Przeczytałeś ten wątek czy wpadłeś tu swoje mądrości głosić? 

Inwestor wraz z murarzem zmniejszyli wysokość stropu, zmniejszyli zbrojenie pewnie o 80%, zamówili B20 zamiast B25, a na koniec dolali do betonu bo brakowało. Po tym zjawiasz się i piszesz że my się czepiamy?

----------


## mdchris

Wysokość stropu dobrze że zmniejszyli szkoda materiału  inwestor zaoszczędził .Moje stropy nie są grubsze niż 12 cm choć wszyscy znawcy wykształceni pukają się w głowę. Grubość stropu ma małe znaczenie liczy się zbrojenie. A wszyscy projektanci kierownicy budów i specjaliści różnej maści nie dbają o kieszeń inwestora. A czy się zjawiam czy nie to nic ci do tego.

----------


## jajmar

> . Grubość stropu ma małe znaczenie liczy się zbrojenie.


Wracaj pod sklep bo koledzy już stoją.

----------


## ulrich24ed

A widzicie czyli jednak takie stropy się robi i wszystko dobrze działa, nic się nie zawala i nie ugina.

----------


## מרכבה

nie robi się takich stropów !!! brakuje górnego zbrojenia - nie ma go wcale .. 
a dolne jest 70% wybrakowane .. a rzopa .. na po co iść na 5 lat studiów - kiedy "znafcy" wiedzą lepiej ..
no cóż .. taki urok.. jest projekt i trzeba było zgodnie z nim zrobić ..

----------


## mdchris

> A widzicie czyli jednak takie stropy się robi i wszystko dobrze działa, nic się nie zawala i nie ugina.
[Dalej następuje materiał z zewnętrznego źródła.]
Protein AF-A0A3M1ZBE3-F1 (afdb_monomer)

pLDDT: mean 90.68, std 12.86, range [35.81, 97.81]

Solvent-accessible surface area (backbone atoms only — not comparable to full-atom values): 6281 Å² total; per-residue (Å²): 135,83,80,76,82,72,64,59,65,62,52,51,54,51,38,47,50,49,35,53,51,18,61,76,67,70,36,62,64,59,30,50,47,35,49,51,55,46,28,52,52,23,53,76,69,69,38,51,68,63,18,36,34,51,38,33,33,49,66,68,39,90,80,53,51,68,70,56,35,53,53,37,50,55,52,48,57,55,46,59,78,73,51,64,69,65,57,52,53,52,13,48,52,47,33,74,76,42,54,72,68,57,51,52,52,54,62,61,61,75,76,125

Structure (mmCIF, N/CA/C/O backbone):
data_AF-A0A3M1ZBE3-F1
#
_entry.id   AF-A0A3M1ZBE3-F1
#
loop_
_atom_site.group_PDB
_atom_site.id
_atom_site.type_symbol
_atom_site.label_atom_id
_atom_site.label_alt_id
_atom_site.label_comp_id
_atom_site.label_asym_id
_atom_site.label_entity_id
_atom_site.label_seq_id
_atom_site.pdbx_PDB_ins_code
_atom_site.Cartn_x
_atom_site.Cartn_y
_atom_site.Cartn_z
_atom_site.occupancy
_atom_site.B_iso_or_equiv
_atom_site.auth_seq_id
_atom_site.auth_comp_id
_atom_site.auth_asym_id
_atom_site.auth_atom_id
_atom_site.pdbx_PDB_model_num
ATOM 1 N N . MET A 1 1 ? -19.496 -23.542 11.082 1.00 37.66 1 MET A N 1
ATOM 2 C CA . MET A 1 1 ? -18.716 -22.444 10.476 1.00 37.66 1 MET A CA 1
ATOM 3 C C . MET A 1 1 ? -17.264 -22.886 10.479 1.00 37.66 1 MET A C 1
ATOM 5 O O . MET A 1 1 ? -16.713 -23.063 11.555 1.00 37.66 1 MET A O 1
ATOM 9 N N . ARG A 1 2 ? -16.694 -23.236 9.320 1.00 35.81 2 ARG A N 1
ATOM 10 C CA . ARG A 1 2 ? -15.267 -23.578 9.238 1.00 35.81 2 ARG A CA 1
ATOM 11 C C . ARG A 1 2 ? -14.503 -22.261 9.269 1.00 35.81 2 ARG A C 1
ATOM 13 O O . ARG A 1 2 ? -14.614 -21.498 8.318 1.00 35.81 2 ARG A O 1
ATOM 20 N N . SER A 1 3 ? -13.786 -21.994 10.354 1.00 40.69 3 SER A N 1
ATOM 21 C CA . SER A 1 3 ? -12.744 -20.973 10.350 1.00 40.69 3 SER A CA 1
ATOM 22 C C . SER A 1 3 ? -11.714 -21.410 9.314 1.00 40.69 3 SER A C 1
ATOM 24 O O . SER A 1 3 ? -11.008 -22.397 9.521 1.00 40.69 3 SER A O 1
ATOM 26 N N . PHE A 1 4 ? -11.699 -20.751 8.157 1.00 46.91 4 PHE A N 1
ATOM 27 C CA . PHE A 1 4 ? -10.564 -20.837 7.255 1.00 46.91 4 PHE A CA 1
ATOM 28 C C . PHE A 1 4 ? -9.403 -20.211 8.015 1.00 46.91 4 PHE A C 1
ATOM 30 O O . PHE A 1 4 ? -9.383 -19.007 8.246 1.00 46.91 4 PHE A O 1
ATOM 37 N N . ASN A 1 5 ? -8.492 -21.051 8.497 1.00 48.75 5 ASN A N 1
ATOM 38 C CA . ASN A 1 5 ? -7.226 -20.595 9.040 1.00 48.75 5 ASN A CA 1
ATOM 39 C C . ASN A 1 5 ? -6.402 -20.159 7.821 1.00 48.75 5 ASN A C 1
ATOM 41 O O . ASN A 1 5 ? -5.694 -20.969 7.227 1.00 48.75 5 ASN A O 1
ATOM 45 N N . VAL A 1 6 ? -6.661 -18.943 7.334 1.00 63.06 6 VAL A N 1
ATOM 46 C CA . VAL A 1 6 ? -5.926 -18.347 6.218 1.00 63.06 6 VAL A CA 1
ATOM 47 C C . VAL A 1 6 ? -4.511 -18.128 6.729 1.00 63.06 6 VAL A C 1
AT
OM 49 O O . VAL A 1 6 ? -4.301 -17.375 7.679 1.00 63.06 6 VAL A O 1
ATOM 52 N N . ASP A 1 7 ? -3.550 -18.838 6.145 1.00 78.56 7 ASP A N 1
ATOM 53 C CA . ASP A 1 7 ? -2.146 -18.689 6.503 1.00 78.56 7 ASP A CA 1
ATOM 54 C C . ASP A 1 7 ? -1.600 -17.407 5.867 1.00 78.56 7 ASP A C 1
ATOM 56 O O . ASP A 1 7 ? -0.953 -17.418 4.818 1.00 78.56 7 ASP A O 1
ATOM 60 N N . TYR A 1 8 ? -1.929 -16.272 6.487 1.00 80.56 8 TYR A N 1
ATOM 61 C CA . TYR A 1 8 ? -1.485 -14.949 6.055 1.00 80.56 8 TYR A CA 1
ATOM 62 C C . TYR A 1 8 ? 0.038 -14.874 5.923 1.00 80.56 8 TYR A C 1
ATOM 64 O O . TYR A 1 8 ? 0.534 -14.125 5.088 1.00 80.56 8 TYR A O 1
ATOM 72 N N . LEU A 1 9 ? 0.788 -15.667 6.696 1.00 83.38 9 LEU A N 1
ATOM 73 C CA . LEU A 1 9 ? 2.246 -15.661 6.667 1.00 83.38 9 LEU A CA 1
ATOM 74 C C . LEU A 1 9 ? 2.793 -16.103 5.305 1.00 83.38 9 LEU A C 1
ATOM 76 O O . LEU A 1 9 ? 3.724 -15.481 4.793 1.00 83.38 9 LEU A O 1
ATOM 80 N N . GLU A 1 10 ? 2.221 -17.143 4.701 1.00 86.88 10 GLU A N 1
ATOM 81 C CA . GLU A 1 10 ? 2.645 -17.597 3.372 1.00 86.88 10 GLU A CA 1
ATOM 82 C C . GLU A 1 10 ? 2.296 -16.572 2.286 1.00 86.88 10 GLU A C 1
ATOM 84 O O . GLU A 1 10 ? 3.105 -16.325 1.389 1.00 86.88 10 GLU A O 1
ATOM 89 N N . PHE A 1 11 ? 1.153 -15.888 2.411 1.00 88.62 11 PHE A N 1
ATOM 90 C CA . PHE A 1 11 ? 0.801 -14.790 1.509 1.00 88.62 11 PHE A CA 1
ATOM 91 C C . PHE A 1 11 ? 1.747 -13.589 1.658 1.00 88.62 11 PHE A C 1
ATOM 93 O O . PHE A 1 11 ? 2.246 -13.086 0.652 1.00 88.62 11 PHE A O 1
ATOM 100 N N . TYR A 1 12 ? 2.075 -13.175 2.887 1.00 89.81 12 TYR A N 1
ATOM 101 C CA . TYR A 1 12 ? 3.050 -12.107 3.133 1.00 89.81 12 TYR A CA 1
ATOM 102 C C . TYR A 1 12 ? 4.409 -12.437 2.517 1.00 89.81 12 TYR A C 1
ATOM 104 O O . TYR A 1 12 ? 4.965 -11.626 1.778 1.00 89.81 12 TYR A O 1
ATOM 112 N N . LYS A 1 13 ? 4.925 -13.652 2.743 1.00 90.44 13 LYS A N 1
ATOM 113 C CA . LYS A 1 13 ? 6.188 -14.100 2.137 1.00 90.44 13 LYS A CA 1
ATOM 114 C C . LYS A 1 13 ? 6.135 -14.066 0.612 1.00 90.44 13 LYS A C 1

Robi się robi tylko ci wykształceni na uczelniach  którzy bez laptopu nie umieją nic zrobić twierdza że się nie da. Potem przychodzi taki laptopowiec oczytany w uczonych księgach czasopismach  i nowoczesnym necie i twierdzi górne dolne zbrojenie możne jeszcze środkowe. A inwestor ma za to bulić i jeszcze najlepiej beton B 35 i  pól metra grubości stropu.  Jak by się pomyślało to można i lepiej i zaoszczędzić kieszeń inwestora. Takich u brata mojej may pełno tylko jak pójdzie z nimi na budowę mostu czy  konstrukcji drogowych to wymiękają. Zero pomyślunku i doświadczenia

----------


## rübezahl

> Moje stropy nie są grubsze niż 12 cm choć wszyscy znawcy wykształceni pukają się w głowę


Uważam, że spokojnie mógłbyś je jeszcze odchudzic do 6cm, a nawet 4cm - trzy betoniarki betonu C16/20 na 50m2 storpu to aż za nadto  :wink: ,  betonu to tylko tyle potrzeba, żeby "pobrudzic" pręty i gra gitara. I oczywiście zasada dużo piachu i wody, bo cement kosztuje i trzeba dbac o kieszeń Inwestora.
Powodzenia życzę  :smile: 

Ehh.... dlatego właśnie pracy w wykonawstwie wystrzegam się jak ognia, niech się inni użerają, ja nie muszę, za wyrywny jestem.

----------


## gambit565

> A widzicie czyli jednak takie stropy się robi i wszystko dobrze działa, nic się nie zawala i nie ugina.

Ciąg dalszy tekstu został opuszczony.